* [Task brief]:
Output exactly the line containing "ATOM 161 N N" and each line after it through the last line of the records, and nothing else.

Source data section start

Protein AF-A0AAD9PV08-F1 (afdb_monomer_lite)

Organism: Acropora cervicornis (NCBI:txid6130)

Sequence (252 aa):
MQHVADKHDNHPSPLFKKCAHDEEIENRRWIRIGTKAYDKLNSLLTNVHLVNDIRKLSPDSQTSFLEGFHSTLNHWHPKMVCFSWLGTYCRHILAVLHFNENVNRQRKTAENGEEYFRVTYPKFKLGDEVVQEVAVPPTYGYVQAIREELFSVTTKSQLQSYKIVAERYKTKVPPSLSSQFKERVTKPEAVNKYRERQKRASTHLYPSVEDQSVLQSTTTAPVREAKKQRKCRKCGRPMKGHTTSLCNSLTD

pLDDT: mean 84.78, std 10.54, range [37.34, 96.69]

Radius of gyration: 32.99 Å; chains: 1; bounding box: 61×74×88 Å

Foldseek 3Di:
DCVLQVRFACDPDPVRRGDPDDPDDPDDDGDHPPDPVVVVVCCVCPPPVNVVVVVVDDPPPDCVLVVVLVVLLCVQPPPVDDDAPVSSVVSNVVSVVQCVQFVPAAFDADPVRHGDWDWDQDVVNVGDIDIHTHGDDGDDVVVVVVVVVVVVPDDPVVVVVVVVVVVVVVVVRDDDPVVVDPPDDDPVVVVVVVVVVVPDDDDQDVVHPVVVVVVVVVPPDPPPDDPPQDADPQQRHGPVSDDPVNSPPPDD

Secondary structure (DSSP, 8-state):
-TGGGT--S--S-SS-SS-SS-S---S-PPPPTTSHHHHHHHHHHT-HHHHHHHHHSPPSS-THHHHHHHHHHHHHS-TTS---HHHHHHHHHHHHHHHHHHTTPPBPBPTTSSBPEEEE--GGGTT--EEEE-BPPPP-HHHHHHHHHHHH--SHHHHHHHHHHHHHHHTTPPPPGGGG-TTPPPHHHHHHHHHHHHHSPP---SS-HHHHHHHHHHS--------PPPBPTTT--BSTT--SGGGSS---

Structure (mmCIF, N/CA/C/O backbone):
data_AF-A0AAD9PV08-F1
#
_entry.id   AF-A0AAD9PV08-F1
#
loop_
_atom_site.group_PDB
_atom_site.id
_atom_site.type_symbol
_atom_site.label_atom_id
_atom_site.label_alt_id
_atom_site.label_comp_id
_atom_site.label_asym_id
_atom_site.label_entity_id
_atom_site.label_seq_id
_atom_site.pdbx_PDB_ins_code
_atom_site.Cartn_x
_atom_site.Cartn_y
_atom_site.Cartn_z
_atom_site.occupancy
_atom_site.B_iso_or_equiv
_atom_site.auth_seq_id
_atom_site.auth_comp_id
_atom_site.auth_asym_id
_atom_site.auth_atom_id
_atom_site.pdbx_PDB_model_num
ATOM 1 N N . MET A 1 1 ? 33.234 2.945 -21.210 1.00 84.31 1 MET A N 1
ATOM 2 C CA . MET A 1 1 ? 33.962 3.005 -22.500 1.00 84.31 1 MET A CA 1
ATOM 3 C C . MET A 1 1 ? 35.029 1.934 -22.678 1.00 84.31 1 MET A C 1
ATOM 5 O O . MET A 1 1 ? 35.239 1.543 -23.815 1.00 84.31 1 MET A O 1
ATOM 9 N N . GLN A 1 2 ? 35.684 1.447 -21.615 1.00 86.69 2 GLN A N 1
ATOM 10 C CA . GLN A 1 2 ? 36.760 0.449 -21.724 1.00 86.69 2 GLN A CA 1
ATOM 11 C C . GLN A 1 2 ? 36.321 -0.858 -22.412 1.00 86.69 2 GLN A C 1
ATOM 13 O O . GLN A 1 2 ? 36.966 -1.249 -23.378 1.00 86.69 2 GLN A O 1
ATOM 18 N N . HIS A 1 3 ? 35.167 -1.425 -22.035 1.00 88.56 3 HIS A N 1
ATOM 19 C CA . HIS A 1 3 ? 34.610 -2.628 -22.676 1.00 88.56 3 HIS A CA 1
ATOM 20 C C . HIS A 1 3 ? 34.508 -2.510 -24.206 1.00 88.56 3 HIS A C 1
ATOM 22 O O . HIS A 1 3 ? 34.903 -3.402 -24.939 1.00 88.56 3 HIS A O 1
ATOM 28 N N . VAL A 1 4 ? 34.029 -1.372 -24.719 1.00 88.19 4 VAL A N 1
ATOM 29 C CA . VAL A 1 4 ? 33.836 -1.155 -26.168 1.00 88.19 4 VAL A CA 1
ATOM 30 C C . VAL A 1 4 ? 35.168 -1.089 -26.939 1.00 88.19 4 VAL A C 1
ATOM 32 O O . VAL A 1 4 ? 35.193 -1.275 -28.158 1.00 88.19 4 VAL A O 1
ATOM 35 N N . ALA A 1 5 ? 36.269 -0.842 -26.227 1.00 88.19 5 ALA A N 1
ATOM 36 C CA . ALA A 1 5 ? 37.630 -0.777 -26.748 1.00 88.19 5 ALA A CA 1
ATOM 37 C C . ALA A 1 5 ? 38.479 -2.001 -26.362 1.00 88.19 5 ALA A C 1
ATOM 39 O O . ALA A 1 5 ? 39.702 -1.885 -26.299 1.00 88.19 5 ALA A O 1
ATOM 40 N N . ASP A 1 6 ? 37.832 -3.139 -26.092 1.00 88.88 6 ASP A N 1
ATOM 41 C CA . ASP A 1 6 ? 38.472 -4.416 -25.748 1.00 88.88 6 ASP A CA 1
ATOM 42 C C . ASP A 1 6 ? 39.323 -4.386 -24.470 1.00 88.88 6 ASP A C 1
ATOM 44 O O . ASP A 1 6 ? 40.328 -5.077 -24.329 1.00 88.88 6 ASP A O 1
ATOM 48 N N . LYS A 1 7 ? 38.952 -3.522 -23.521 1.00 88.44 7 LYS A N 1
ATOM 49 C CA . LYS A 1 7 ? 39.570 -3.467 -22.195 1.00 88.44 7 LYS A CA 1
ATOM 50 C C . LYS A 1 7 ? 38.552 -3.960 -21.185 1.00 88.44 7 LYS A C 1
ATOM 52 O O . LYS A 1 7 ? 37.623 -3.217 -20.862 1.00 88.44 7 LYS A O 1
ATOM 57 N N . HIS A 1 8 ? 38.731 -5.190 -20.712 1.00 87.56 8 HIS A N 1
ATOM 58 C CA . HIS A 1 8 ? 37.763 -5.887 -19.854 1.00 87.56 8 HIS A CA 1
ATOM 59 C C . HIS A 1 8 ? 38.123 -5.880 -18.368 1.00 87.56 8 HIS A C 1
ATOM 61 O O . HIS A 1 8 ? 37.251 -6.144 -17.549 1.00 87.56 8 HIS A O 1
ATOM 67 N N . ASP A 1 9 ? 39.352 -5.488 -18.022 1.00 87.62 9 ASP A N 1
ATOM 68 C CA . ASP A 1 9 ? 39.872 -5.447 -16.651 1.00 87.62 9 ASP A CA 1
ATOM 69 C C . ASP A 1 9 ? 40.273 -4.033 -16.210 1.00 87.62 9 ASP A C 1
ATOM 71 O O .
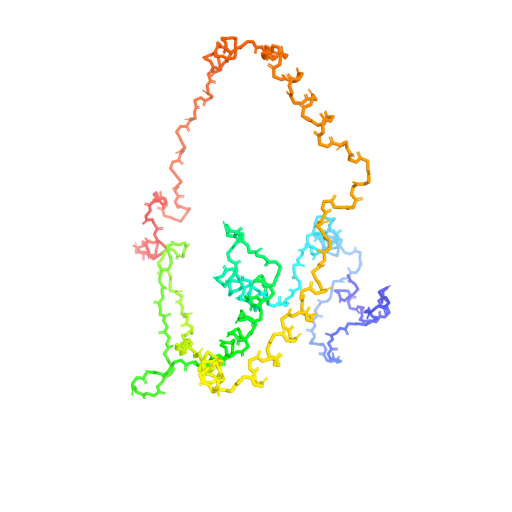 ASP A 1 9 ? 40.375 -3.104 -17.018 1.00 87.62 9 ASP A O 1
ATOM 75 N N . ASN A 1 10 ? 40.555 -3.885 -14.911 1.00 86.56 10 ASN A N 1
ATOM 76 C CA . ASN A 1 10 ? 41.052 -2.657 -14.280 1.00 86.56 10 ASN A CA 1
ATOM 77 C C . ASN A 1 10 ? 40.179 -1.427 -14.556 1.00 86.56 10 ASN A C 1
ATOM 79 O O . ASN A 1 10 ? 40.656 -0.314 -14.803 1.00 86.56 10 ASN A O 1
ATOM 83 N N . HIS A 1 11 ? 38.868 -1.629 -14.503 1.00 86.75 11 HIS A N 1
ATOM 84 C CA . HIS A 1 11 ? 37.918 -0.539 -14.607 1.00 86.75 11 HIS A CA 1
ATOM 85 C C . HIS A 1 11 ? 38.061 0.445 -13.438 1.00 86.75 11 HIS A C 1
ATOM 87 O O . HIS A 1 11 ? 38.325 0.042 -12.306 1.00 86.75 11 HIS A O 1
ATOM 93 N N . PRO A 1 12 ? 37.819 1.746 -13.678 1.00 84.56 12 PRO A N 1
ATOM 94 C CA . PRO A 1 12 ? 37.983 2.787 -12.663 1.00 84.56 12 PRO A CA 1
ATOM 95 C C . PRO A 1 12 ? 36.932 2.724 -11.542 1.00 84.56 12 PRO A C 1
ATOM 97 O O . PRO A 1 12 ? 37.061 3.427 -10.544 1.00 84.56 12 PRO A O 1
ATOM 100 N N . SER A 1 13 ? 35.872 1.924 -11.702 1.00 80.94 13 SER A N 1
ATOM 101 C CA . SER A 1 13 ? 34.832 1.773 -10.685 1.00 80.94 13 SER A CA 1
ATOM 102 C C . SER A 1 13 ? 35.278 0.792 -9.596 1.00 80.94 13 SER A C 1
ATOM 104 O O . SER A 1 13 ? 35.640 -0.340 -9.920 1.00 80.94 13 SER A O 1
ATOM 106 N N . PRO A 1 14 ? 35.176 1.150 -8.302 1.00 85.81 14 PRO A N 1
ATOM 107 C CA . PRO A 1 14 ? 35.510 0.234 -7.213 1.00 85.81 14 PRO A CA 1
ATOM 108 C C . PRO A 1 14 ? 34.555 -0.968 -7.131 1.00 85.81 14 PRO A C 1
ATOM 110 O O . PRO A 1 14 ? 34.958 -2.021 -6.640 1.00 85.81 14 PRO A O 1
ATOM 113 N N . LEU A 1 15 ? 33.318 -0.818 -7.624 1.00 85.38 15 LEU A N 1
ATOM 114 C CA . LEU A 1 15 ? 32.278 -1.855 -7.612 1.00 85.38 15 LEU A CA 1
ATOM 115 C C . LEU A 1 15 ? 32.335 -2.774 -8.839 1.00 85.38 15 LEU A C 1
ATOM 117 O O . LEU A 1 15 ? 32.028 -3.955 -8.737 1.00 85.38 15 LEU A O 1
ATOM 121 N N . PHE A 1 16 ? 32.751 -2.245 -9.990 1.00 84.62 16 PHE A N 1
ATOM 122 C CA . PHE A 1 16 ? 32.810 -2.981 -11.253 1.00 84.62 16 PHE A CA 1
ATOM 123 C C . PHE A 1 16 ? 34.231 -2.919 -11.793 1.00 84.62 16 PHE A C 1
ATOM 125 O O . PHE A 1 16 ? 34.512 -2.073 -12.634 1.00 84.62 16 PHE A O 1
ATOM 132 N N . LYS A 1 17 ? 35.125 -3.771 -11.273 1.00 88.50 17 LYS A N 1
ATOM 133 C CA . LYS A 1 17 ? 36.559 -3.792 -11.629 1.00 88.50 17 LYS A CA 1
ATOM 134 C C . LYS A 1 17 ? 36.859 -4.518 -12.947 1.00 88.50 17 LYS A C 1
ATOM 136 O O . LYS A 1 17 ? 37.898 -4.254 -13.545 1.00 88.50 17 LYS A O 1
ATOM 141 N N . LYS A 1 18 ? 35.952 -5.396 -13.387 1.00 89.38 18 LYS A N 1
ATOM 142 C CA . LYS A 1 18 ? 36.006 -6.134 -14.655 1.00 89.38 18 LYS A CA 1
ATOM 143 C C . LYS A 1 18 ? 34.623 -6.217 -15.308 1.00 89.38 18 LYS A C 1
ATOM 145 O O . LYS A 1 18 ? 33.620 -5.957 -14.636 1.00 89.38 18 LYS A O 1
ATOM 150 N N . CYS A 1 19 ? 34.567 -6.567 -16.590 1.00 88.75 19 CYS A N 1
ATOM 151 C CA . CYS A 1 19 ? 33.314 -6.779 -17.316 1.00 88.75 19 CYS A CA 1
ATOM 152 C C . CYS A 1 19 ? 32.556 -8.018 -16.805 1.00 88.75 19 CYS A C 1
ATOM 154 O O . CYS A 1 19 ? 33.157 -8.985 -16.343 1.00 88.75 19 CYS A O 1
ATOM 156 N N . ALA A 1 20 ? 31.222 -7.966 -16.873 1.00 85.62 20 ALA A N 1
ATOM 157 C CA . ALA A 1 20 ? 30.326 -9.029 -16.415 1.00 85.62 20 ALA A CA 1
ATOM 158 C C . ALA A 1 20 ? 29.880 -9.909 -17.593 1.00 85.62 20 ALA A C 1
ATOM 160 O O . ALA A 1 20 ? 28.780 -9.749 -18.116 1.00 85.62 20 ALA A O 1
ATOM 161 N N . HIS A 1 21 ? 30.765 -10.795 -18.032 1.00 83.06 21 HIS A N 1
ATOM 162 C CA . HIS A 1 21 ? 30.484 -11.888 -18.961 1.00 83.06 21 HIS A CA 1
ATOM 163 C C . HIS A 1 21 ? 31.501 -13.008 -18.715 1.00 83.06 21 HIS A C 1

Source data section end

* [Answer]:
ATOM 161 N N . HIS A 1 21 ? 30.765 -10.795 -18.032 1.00 83.06 21 HIS A N 1
ATOM 162 C CA . HIS A 1 21 ? 30.484 -11.888 -18.961 1.00 83.06 21 HIS A CA 1
ATOM 163 C C . HIS A 1 21 ? 31.501 -13.008 -18.715 1.00 83.06 21 HIS A C 1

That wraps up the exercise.